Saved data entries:
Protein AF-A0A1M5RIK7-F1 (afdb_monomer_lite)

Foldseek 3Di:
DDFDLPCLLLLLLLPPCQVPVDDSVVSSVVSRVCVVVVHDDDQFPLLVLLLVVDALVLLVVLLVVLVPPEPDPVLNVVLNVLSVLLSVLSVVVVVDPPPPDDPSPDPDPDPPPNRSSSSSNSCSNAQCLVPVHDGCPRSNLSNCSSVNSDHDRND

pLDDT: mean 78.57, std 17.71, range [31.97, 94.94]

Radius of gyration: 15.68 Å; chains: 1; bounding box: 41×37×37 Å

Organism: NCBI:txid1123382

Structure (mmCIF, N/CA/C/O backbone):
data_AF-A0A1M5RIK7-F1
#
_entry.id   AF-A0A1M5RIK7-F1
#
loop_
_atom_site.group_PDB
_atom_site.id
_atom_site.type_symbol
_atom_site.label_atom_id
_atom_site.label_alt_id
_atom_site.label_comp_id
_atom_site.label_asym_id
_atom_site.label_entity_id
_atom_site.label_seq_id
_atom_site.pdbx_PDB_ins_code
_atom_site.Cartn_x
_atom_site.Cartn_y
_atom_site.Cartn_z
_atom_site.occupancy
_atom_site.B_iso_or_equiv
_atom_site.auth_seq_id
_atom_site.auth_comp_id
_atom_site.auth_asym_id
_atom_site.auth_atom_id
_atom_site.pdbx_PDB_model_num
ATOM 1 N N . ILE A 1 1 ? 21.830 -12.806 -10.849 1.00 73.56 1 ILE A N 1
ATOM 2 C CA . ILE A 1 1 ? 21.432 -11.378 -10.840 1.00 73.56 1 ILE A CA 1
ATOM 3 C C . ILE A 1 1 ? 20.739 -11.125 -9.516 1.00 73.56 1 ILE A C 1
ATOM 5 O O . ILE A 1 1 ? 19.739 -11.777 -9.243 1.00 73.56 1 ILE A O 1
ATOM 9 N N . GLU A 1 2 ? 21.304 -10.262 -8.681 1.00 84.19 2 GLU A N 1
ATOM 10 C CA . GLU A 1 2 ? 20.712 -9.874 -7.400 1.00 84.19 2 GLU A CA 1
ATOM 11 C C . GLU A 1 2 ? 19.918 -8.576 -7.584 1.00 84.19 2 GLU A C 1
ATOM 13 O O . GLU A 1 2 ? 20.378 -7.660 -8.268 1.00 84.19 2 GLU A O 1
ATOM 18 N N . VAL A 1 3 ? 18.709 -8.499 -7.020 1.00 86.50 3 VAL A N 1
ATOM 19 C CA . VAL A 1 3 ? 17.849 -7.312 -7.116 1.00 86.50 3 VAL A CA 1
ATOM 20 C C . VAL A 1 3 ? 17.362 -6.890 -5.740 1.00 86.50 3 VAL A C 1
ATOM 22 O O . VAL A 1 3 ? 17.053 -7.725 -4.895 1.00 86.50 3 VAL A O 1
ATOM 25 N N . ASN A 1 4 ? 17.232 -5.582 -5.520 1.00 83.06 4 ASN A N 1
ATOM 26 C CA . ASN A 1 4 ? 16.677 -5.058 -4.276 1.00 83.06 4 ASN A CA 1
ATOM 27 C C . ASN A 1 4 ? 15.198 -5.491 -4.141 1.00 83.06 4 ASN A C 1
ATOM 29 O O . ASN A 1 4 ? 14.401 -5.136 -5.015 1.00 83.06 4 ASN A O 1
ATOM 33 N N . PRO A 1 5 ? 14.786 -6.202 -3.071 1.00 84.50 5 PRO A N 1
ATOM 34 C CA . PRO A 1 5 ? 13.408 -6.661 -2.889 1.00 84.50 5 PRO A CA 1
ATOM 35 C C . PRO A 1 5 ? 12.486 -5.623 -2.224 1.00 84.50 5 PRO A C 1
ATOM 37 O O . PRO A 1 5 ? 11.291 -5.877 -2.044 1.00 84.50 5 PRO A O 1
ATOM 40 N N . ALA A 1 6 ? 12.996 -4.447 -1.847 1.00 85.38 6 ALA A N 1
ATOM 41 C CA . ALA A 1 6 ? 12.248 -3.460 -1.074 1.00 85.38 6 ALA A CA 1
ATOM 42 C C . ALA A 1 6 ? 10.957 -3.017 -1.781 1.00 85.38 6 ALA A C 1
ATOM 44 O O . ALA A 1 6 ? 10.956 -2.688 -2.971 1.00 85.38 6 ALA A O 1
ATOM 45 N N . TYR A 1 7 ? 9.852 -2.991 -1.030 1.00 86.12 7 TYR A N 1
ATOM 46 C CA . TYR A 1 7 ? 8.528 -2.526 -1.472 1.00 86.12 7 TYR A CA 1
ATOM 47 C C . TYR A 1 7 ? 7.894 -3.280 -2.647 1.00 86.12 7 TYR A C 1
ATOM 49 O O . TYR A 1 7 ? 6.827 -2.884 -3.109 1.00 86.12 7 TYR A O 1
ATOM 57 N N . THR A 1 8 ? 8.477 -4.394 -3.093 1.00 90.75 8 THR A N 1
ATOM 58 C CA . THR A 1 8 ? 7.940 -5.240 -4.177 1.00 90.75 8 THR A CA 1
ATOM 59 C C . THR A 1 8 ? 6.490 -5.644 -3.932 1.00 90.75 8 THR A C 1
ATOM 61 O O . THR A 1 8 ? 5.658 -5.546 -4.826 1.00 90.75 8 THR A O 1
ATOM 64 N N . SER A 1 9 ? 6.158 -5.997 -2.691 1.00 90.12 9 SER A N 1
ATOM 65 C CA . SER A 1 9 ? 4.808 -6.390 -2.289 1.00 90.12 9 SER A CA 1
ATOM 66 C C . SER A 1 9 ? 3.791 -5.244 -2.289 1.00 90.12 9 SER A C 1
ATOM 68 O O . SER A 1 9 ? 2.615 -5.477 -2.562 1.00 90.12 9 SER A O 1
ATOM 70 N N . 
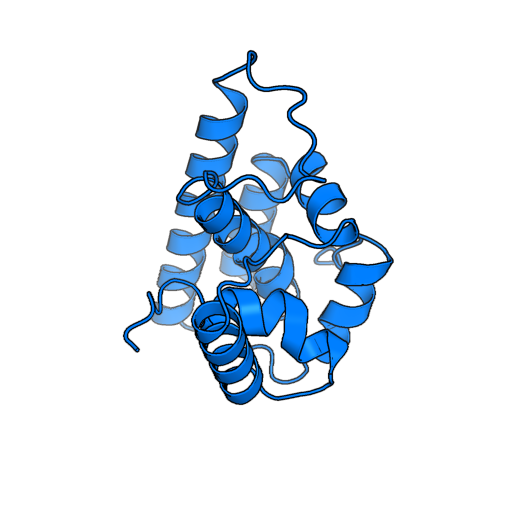VAL A 1 10 ? 4.223 -4.014 -1.998 1.00 90.31 10 VAL A N 1
ATOM 71 C CA . VAL A 1 10 ? 3.363 -2.819 -2.004 1.00 90.31 10 VAL A CA 1
ATOM 72 C C . VAL A 1 10 ? 3.142 -2.342 -3.434 1.00 90.31 10 VAL A C 1
ATOM 74 O O . VAL A 1 10 ? 2.007 -2.111 -3.832 1.00 90.31 10 VAL A O 1
ATOM 77 N N . ILE A 1 11 ? 4.213 -2.270 -4.226 1.00 90.44 11 ILE A N 1
ATOM 78 C CA . ILE A 1 11 ? 4.145 -1.878 -5.636 1.00 90.44 11 ILE A CA 1
ATOM 79 C C . ILE A 1 11 ? 3.338 -2.907 -6.429 1.00 90.44 11 ILE A C 1
ATOM 81 O O . ILE A 1 11 ? 2.438 -2.540 -7.178 1.00 90.44 11 ILE A O 1
ATOM 85 N N . GLY A 1 12 ? 3.609 -4.198 -6.222 1.00 92.12 12 GLY A N 1
ATOM 86 C CA . GLY A 1 12 ? 2.862 -5.286 -6.842 1.00 92.12 12 GLY A CA 1
ATOM 87 C C . GLY A 1 12 ? 1.373 -5.190 -6.520 1.00 92.12 12 GLY A C 1
ATOM 88 O O . GLY A 1 12 ? 0.558 -5.196 -7.435 1.00 92.12 12 GLY A O 1
ATOM 89 N N . MET A 1 13 ? 1.021 -5.006 -5.242 1.00 91.00 13 MET A N 1
ATOM 90 C CA . MET A 1 13 ? -0.370 -4.833 -4.810 1.00 91.00 13 MET A CA 1
ATOM 91 C C . MET A 1 13 ? -1.045 -3.615 -5.441 1.00 91.00 13 MET A C 1
ATOM 93 O O . MET A 1 13 ? -2.166 -3.732 -5.914 1.00 91.00 13 MET A O 1
ATOM 97 N N . LEU A 1 14 ? -0.404 -2.448 -5.407 1.00 90.38 14 LEU A N 1
ATOM 98 C CA . LEU A 1 14 ? -1.048 -1.203 -5.817 1.00 90.38 14 LEU A CA 1
ATOM 99 C C . LEU A 1 14 ? -1.101 -1.056 -7.335 1.00 90.38 14 LEU A C 1
ATOM 101 O O . LEU A 1 14 ? -2.062 -0.495 -7.841 1.00 90.38 14 LEU A O 1
ATOM 105 N N . LYS A 1 15 ? -0.094 -1.542 -8.064 1.00 90.31 15 LYS A N 1
ATOM 106 C CA . LYS A 1 15 ? 0.032 -1.332 -9.510 1.00 90.31 15 LYS A CA 1
ATOM 107 C C . LYS A 1 15 ? -0.381 -2.552 -10.320 1.00 90.31 15 LYS A C 1
ATOM 109 O O . LYS A 1 15 ? -1.240 -2.445 -11.183 1.00 90.31 15 LYS A O 1
ATOM 114 N N . TYR A 1 16 ? 0.223 -3.706 -10.059 1.00 92.12 16 TYR A N 1
ATOM 115 C CA . TYR A 1 16 ? 0.163 -4.836 -10.990 1.00 92.12 16 TYR A CA 1
ATOM 116 C C . TYR A 1 16 ? -0.945 -5.836 -10.699 1.00 92.12 16 TYR A C 1
ATOM 118 O O . TYR A 1 16 ? -1.584 -6.322 -11.628 1.00 92.12 16 TYR A O 1
ATOM 126 N N . ALA A 1 17 ? -1.226 -6.093 -9.426 1.00 91.25 17 ALA A N 1
ATOM 127 C CA . ALA A 1 17 ? -2.347 -6.919 -9.013 1.00 91.25 17 ALA A CA 1
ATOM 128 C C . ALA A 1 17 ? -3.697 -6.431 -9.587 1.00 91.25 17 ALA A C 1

Exercise brief: Respond with the exact lines above running from the one containing "ATOM 65 C CA" to the one containing "ATOM 74 O O", both ends kept and no pictures included.

Solution for this exercise:
ATOM 65 C CA . SER A 1 9 ? 4.808 -6.390 -2.289 1.00 90.12 9 SER A CA 1
ATOM 66 C C . SER A 1 9 ? 3.791 -5.244 -2.289 1.00 90.12 9 SER A C 1
ATOM 68 O O . SER A 1 9 ? 2.615 -5.477 -2.562 1.00 90.12 9 SER A O 1
ATOM 70 N N . 
VAL A 1 10 ? 4.223 -4.014 -1.998 1.00 90.31 10 VAL A N 1
ATOM 71 C CA . VAL A 1 10 ? 3.363 -2.819 -2.004 1.00 90.31 10 VAL A CA 1
ATOM 72 C C . VAL A 1 10 ? 3.142 -2.342 -3.434 1.00 90.31 10 VAL A C 1
ATOM 74 O O . VAL A 1 10 ? 2.007 -2.111 -3.832 1.00 90.31 10 VAL A O 1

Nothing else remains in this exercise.